A light-emitting diode is a two-leaded semiconductor light source
An LED is a special type of diode that has the same electrical characteristics as a N junction diode, which allows the current to move through the leads and prevents the current from moving in the opposite direction. The LED occupies an area of less than 1 m㎡.
What is a light-emitting diode?
LED is a p-n junction diode whose principle is electric brightness, a material called electric brightness, which is used to convert electrical energy into light energy and later helps in the propagation of light energy, when light is emitted in a front bias, it is called a light-emitting diode.

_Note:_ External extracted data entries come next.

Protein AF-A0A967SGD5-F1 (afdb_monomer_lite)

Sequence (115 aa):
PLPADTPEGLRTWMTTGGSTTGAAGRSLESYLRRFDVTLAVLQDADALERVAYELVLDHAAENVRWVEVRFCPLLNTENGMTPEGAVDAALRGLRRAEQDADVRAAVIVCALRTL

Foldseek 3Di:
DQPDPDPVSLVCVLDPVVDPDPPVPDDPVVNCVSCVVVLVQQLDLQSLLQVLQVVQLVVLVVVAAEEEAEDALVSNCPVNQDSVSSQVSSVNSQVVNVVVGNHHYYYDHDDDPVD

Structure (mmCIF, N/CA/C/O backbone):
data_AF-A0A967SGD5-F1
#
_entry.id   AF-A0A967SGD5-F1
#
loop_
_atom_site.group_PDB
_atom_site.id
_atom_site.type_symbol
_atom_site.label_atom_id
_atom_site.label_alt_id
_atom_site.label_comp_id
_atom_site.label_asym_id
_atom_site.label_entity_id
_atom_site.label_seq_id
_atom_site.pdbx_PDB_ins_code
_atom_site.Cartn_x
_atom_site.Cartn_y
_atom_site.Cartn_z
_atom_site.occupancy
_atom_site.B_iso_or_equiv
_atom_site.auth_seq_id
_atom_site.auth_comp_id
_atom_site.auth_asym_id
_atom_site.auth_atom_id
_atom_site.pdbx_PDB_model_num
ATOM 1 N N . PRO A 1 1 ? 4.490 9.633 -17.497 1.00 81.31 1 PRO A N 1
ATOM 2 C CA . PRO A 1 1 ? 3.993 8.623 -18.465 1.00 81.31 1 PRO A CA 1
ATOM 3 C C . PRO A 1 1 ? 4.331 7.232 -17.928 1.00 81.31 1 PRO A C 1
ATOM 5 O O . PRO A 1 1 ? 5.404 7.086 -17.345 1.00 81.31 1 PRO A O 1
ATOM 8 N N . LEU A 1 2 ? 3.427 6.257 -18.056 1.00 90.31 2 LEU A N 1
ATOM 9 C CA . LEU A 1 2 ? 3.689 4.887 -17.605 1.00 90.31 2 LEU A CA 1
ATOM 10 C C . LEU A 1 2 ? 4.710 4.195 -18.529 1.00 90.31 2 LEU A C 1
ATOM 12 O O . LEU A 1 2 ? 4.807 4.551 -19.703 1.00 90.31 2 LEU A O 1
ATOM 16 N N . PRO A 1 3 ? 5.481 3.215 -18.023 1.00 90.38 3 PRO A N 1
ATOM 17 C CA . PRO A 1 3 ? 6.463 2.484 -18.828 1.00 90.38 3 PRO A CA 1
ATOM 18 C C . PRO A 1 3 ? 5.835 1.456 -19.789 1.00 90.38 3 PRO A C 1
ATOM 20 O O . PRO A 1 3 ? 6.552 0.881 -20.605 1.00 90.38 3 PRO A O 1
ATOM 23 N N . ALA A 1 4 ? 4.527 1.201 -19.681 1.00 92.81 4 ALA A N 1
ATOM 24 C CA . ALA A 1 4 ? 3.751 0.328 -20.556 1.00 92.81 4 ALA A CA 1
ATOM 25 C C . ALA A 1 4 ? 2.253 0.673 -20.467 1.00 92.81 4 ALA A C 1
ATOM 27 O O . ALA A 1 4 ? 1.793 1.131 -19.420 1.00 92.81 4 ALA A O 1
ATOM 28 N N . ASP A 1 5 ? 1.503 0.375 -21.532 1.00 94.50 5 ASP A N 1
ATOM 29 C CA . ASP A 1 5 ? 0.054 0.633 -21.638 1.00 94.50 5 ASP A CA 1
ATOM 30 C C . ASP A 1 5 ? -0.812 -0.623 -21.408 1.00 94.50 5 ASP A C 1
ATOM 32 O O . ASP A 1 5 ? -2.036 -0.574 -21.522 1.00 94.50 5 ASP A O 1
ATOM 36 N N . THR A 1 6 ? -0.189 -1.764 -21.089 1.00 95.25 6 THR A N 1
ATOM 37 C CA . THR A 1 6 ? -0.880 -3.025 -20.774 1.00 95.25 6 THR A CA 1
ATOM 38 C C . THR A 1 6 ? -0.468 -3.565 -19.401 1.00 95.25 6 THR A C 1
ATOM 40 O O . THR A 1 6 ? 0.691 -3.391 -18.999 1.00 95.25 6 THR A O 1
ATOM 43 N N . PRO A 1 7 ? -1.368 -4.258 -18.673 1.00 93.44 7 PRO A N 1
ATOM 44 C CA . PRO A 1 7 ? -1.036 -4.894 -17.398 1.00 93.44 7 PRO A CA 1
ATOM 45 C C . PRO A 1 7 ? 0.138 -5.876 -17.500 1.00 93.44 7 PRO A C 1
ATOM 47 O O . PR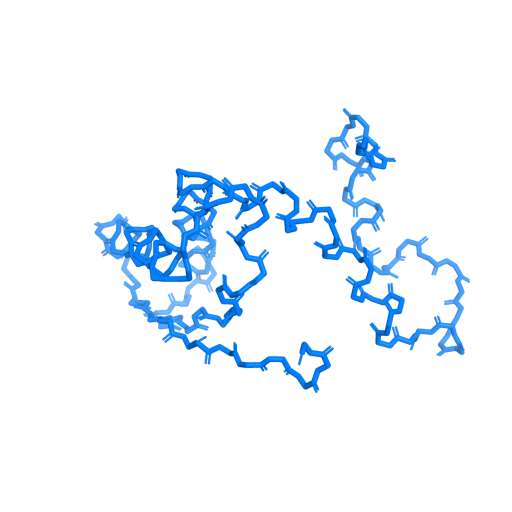O A 1 7 ? 0.994 -5.917 -16.616 1.00 93.44 7 PRO A O 1
ATOM 50 N N . GLU A 1 8 ? 0.219 -6.642 -18.589 1.00 93.81 8 GLU A N 1
ATOM 51 C CA . GLU A 1 8 ? 1.298 -7.601 -18.836 1.00 93.81 8 GLU A CA 1
ATOM 52 C C . GLU A 1 8 ? 2.637 -6.886 -19.028 1.00 93.81 8 GLU A C 1
ATOM 54 O O . GLU A 1 8 ? 3.635 -7.269 -18.414 1.00 93.81 8 GLU A O 1
ATOM 59 N N . GLY A 1 9 ? 2.655 -5.812 -19.827 1.00 91.88 9 GLY A N 1
ATOM 60 C CA . GLY A 1 9 ? 3.853 -5.001 -20.041 1.00 91.88 9 GLY A CA 1
ATOM 61 C C . GLY A 1 9 ? 4.336 -4.349 -18.746 1.00 91.88 9 GLY A C 1
ATOM 62 O O . GLY A 1 9 ? 5.530 -4.384 -18.435 1.00 91.88 9 GLY A O 1
ATOM 63 N N . LEU A 1 10 ? 3.404 -3.829 -17.942 1.00 91.00 10 LEU A N 1
ATOM 64 C CA . LEU A 1 10 ? 3.721 -3.226 -16.651 1.00 91.00 10 LEU A CA 1
ATOM 65 C C . LEU A 1 10 ? 4.250 -4.268 -15.654 1.00 91.00 10 LEU A C 1
ATOM 67 O O . LEU A 1 10 ? 5.236 -4.004 -14.968 1.00 91.00 10 LEU A O 1
ATOM 71 N N . ARG A 1 11 ? 3.677 -5.479 -15.622 1.00 90.38 11 ARG A N 1
ATOM 72 C CA . ARG A 1 11 ? 4.166 -6.597 -14.794 1.00 90.38 11 ARG A CA 1
ATOM 73 C C . ARG A 1 11 ? 5.607 -6.972 -15.140 1.00 90.38 11 ARG A C 1
ATOM 75 O O . ARG A 1 11 ? 6.435 -7.146 -14.240 1.00 90.38 11 ARG A O 1
ATOM 82 N N . THR A 1 12 ? 5.929 -7.086 -16.428 1.00 88.44 12 THR A N 1
ATOM 83 C CA . THR A 1 12 ? 7.300 -7.372 -16.874 1.00 88.44 12 THR A CA 1
ATOM 84 C C . THR A 1 12 ? 8.265 -6.271 -16.445 1.00 88.44 12 THR A C 1
ATOM 86 O O . THR A 1 12 ? 9.361 -6.573 -15.981 1.00 88.44 12 THR A O 1
ATOM 89 N N . TRP A 1 13 ? 7.855 -5.004 -16.536 1.00 87.00 13 TRP A N 1
ATOM 90 C CA . TRP A 1 13 ? 8.682 -3.881 -16.098 1.00 87.00 13 TRP A CA 1
ATOM 91 C C . TRP A 1 13 ? 8.877 -3.842 -14.572 1.00 87.00 13 TRP A C 1
ATOM 93 O O . TRP A 1 13 ? 9.994 -3.626 -14.095 1.00 87.00 13 TRP A O 1
ATOM 103 N N . MET A 1 14 ? 7.818 -4.095 -13.796 1.00 86.75 14 MET A N 1
ATOM 104 C CA . MET A 1 14 ? 7.847 -4.070 -12.329 1.00 86.75 14 MET A CA 1
ATOM 105 C C . MET A 1 14 ? 8.682 -5.208 -11.737 1.00 86.75 14 MET A C 1
ATOM 107 O O . MET A 1 14 ? 9.420 -5.010 -10.771 1.00 86.75 14 MET A O 1
ATOM 111 N N . THR A 1 15 ? 8.617 -6.405 -12.317 1.00 83.19 15 THR A N 1
ATOM 112 C CA . THR A 1 15 ? 9.355 -7.559 -11.791 1.00 83.19 15 THR A CA 1
ATOM 113 C C . THR A 1 15 ? 10.858 -7.455 -12.084 1.00 83.19 15 THR A C 1
ATOM 115 O O . THR A 1 15 ? 11.303 -6.957 -13.117 1.00 83.19 15 THR A O 1
ATOM 118 N N . THR A 1 16 ? 11.693 -7.919 -11.149 1.00 70.56 16 THR A N 1
ATOM 119 C CA . THR A 1 16 ? 13.159 -7.951 -11.336 1.00 70.56 16 THR A CA 1
ATOM 120 C C . THR A 1 16 ? 13.635 -9.182 -12.114 1.00 70.56 16 THR A C 1
ATOM 122 O O . THR A 1 16 ? 14.810 -9.264 -12.460 1.00 70.56 16 THR A O 1
ATOM 125 N N . GLY A 1 17 ? 12.738 -10.136 -12.393 1.00 60.84 17 GLY A N 1
ATOM 126 C CA . GLY A 1 17 ? 13.031 -11.394 -13.090 1.00 60.84 17 GLY A CA 1
ATOM 127 C C . GLY A 1 17 ? 13.066 -11.303 -14.620 1.00 60.84 17 GLY A C 1
ATOM 128 O O . GLY A 1 17 ? 13.551 -12.229 -15.256 1.00 60.84 17 GLY A O 1
ATOM 129 N N . GLY A 1 18 ? 12.596 -10.199 -15.215 1.00 53.66 18 GLY A N 1
ATOM 130 C CA . GLY A 1 18 ? 12.667 -9.958 -16.666 1.00 53.66 18 GLY A CA 1
ATOM 131 C C . GLY A 1 18 ? 13.991 -9.346 -17.150 1.00 53.66 18 GLY A C 1
ATOM 132 O O . GLY A 1 18 ? 14.182 -9.157 -18.347 1.00 53.66 18 GLY A O 1
ATOM 133 N N . SER A 1 19 ? 14.902 -9.016 -16.230 1.00 51.28 19 SER A N 1
ATOM 134 C CA . SER A 1 19 ? 16.194 -8.393 -16.523 1.00 51.28 19 SER A CA 1
ATOM 135 C C . SER A 1 19 ? 17.259 -9.472 -16.728 1.00 51.28 19 SER A C 1
ATOM 137 O O . SER A 1 19 ? 17.661 -10.137 -15.779 1.00 51.28 19 SER A O 1
ATOM 139 N N . THR A 1 20 ? 17.744 -9.638 -17.959 1.00 46.66 20 THR A N 1
ATOM 140 C CA . THR A 1 20 ? 18.804 -10.585 -18.363 1.00 46.66 20 THR A CA 1
ATOM 141 C C . THR A 1 20 ? 20.201 -10.259 -17.815 1.00 46.66 20 THR A C 1
ATOM 143 O O . THR A 1 20 ? 21.180 -10.914 -18.168 1.00 46.66 20 THR A O 1
ATOM 146 N N . THR A 1 21 ? 20.341 -9.273 -16.934 1.00 45.69 21 THR A N 1
ATOM 147 C CA . THR A 1 21 ? 21.596 -8.979 -16.240 1.00 45.69 21 THR A CA 1
ATOM 148 C C . THR A 1 21 ? 21.738 -9.871 -15.011 1.00 45.69 21 THR A C 1
ATOM 150 O O . THR A 1 21 ? 20.974 -9.774 -14.053 1.00 45.69 21 THR A O 1
ATOM 153 N N . GLY A 1 22 ? 22.736 -10.759 -15.046 1.00 47.44 22 GLY A N 1
ATOM 154 C CA . GLY A 1 22 ? 23.095 -11.641 -13.937 1.00 47.44 22 GLY A CA 1
ATOM 155 C C . GLY A 1 22 ? 23.386 -10.906 -12.620 1.00 47.44 22 GLY A C 1
ATOM 156 O O . GLY A 1 22 ? 23.364 -9.678 -12.531 1.00 47.44 22 GLY A O 1
ATOM 157 N N . ALA A 1 23 ? 23.698 -11.684 -11.581 1.00 51.75 23 ALA A N 1
ATOM 158 C CA . ALA A 1 23 ? 23.830 -11.260 -10.180 1.00 51.75 23 ALA A CA 1
ATOM 159 C C . ALA A 1 23 ? 24.712 -10.015 -9.906 1.00 51.75 23 ALA A C 1
ATOM 161 O O . ALA A 1 23 ? 24.584 -9.421 -8.842 1.00 51.75 23 ALA A O 1
ATOM 162 N N . ALA A 1 24 ? 25.551 -9.583 -10.852 1.00 50.72 24 ALA A N 1
ATOM 163 C CA . ALA A 1 24 ? 26.401 -8.396 -10.754 1.00 50.72 24 ALA A CA 1
ATOM 164 C C . ALA A 1 24 ? 25.690 -7.044 -11.025 1.00 50.72 24 ALA A C 1
ATOM 166 O O . ALA A 1 24 ? 26.291 -6.001 -10.792 1.00 50.72 24 ALA A O 1
ATOM 167 N N . GLY A 1 25 ? 24.436 -7.031 -11.505 1.00 54.78 25 GLY A N 1
ATOM 168 C CA . GLY A 1 25 ? 23.689 -5.804 -11.853 1.00 54.78 25 GLY A CA 1
ATOM 169 C C . GLY A 1 25 ? 22.532 -5.430 -10.914 1.00 54.78 25 GLY A C 1
ATOM 170 O O . GLY A 1 25 ? 21.748 -4.539 -11.232 1.00 54.78 25 GLY A O 1
ATOM 171 N N . ARG A 1 26 ? 22.375 -6.125 -9.781 1.00 69.06 26 ARG A N 1
ATOM 172 C CA . ARG A 1 26 ? 21.232 -5.969 -8.863 1.00 69.06 26 ARG A CA 1
ATOM 173 C C . ARG A 1 26 ? 21.598 -5.055 -7.692 1.00 69.06 26 ARG A C 1
ATOM 175 O O . ARG A 1 26 ? 22.026 -5.540 -6.650 1.00 69.06 26 ARG A O 1
ATOM 182 N N . SER A 1 27 ? 21.437 -3.744 -7.866 1.00 82.75 27 SER A N 1
ATOM 183 C CA . SER A 1 27 ? 21.592 -2.769 -6.776 1.00 82.75 27 SER A CA 1
ATOM 184 C C . SER A 1 27 ? 20.241 -2.427 -6.135 1.00 82.75 27 SER A C 1
ATOM 186 O O . SER A 1 27 ? 19.193 -2.515 -6.786 1.00 82.75 27 SER A O 1
ATOM 188 N N . LEU A 1 28 ? 20.260 -2.026 -4.859 1.00 84.62 28 LEU A N 1
ATOM 189 C CA . LEU A 1 28 ? 19.062 -1.571 -4.149 1.00 84.62 28 LEU A CA 1
ATOM 190 C C . LEU A 1 28 ? 18.452 -0.349 -4.846 1.00 84.62 28 LEU A C 1
ATOM 192 O O . LEU A 1 28 ? 17.243 -0.269 -5.020 1.00 84.62 28 LEU A O 1
ATOM 196 N N . GLU A 1 29 ? 19.289 0.569 -5.315 1.00 84.69 29 GLU A N 1
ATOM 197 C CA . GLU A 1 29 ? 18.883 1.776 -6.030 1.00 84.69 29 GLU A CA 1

The structure of a light-emitting diode
The materials used in LEDs are usually gallium arsenide (GAS), gallium phosphide (GAP), or gallium arsenide phosphide (GASP), any of which can be used in the construction of LEDs, but the color of the light will change with the material.
In the table below, you can see the names of the materials, as well as the corresponding colors of the light they emit:
building material
|
color
|
Forward voltage (in volts)
|
GaP
|
Green/Red
|
2.2
|
GaAsP
|
Yellow
|
2.2
|
GaAsP
|
Red
|
1.8
|
GaN
|
white
|
4.1
|
GaN
|
blue
|
5.0
|
AllnGaP
|
amber
|
2.1
|
AllnGaP
|
Yellow
|
2.1
|
How do light-emitting diodes work?
LED is nothing but a form of light-emitting diode, which we call a diode, when the diode is on the positive bias side, the electrons move quickly at the hole junction and keep connecting, so it makes the whole atom more stable and bursts a little bit of energy in the form of a small packet or photon.
How LEDs work
As you can see from the diagram, N-type silicon is red and contains electrons, P-type silicon is blue and has holes, and the power supply of the p-n junction biases the diode forward and pushes the electrons from the n-type to the p-type. Push the hole in the opposite direction. The electrons and holes are connected at the junction, the photons are closed, and the electrons and holes are re-established.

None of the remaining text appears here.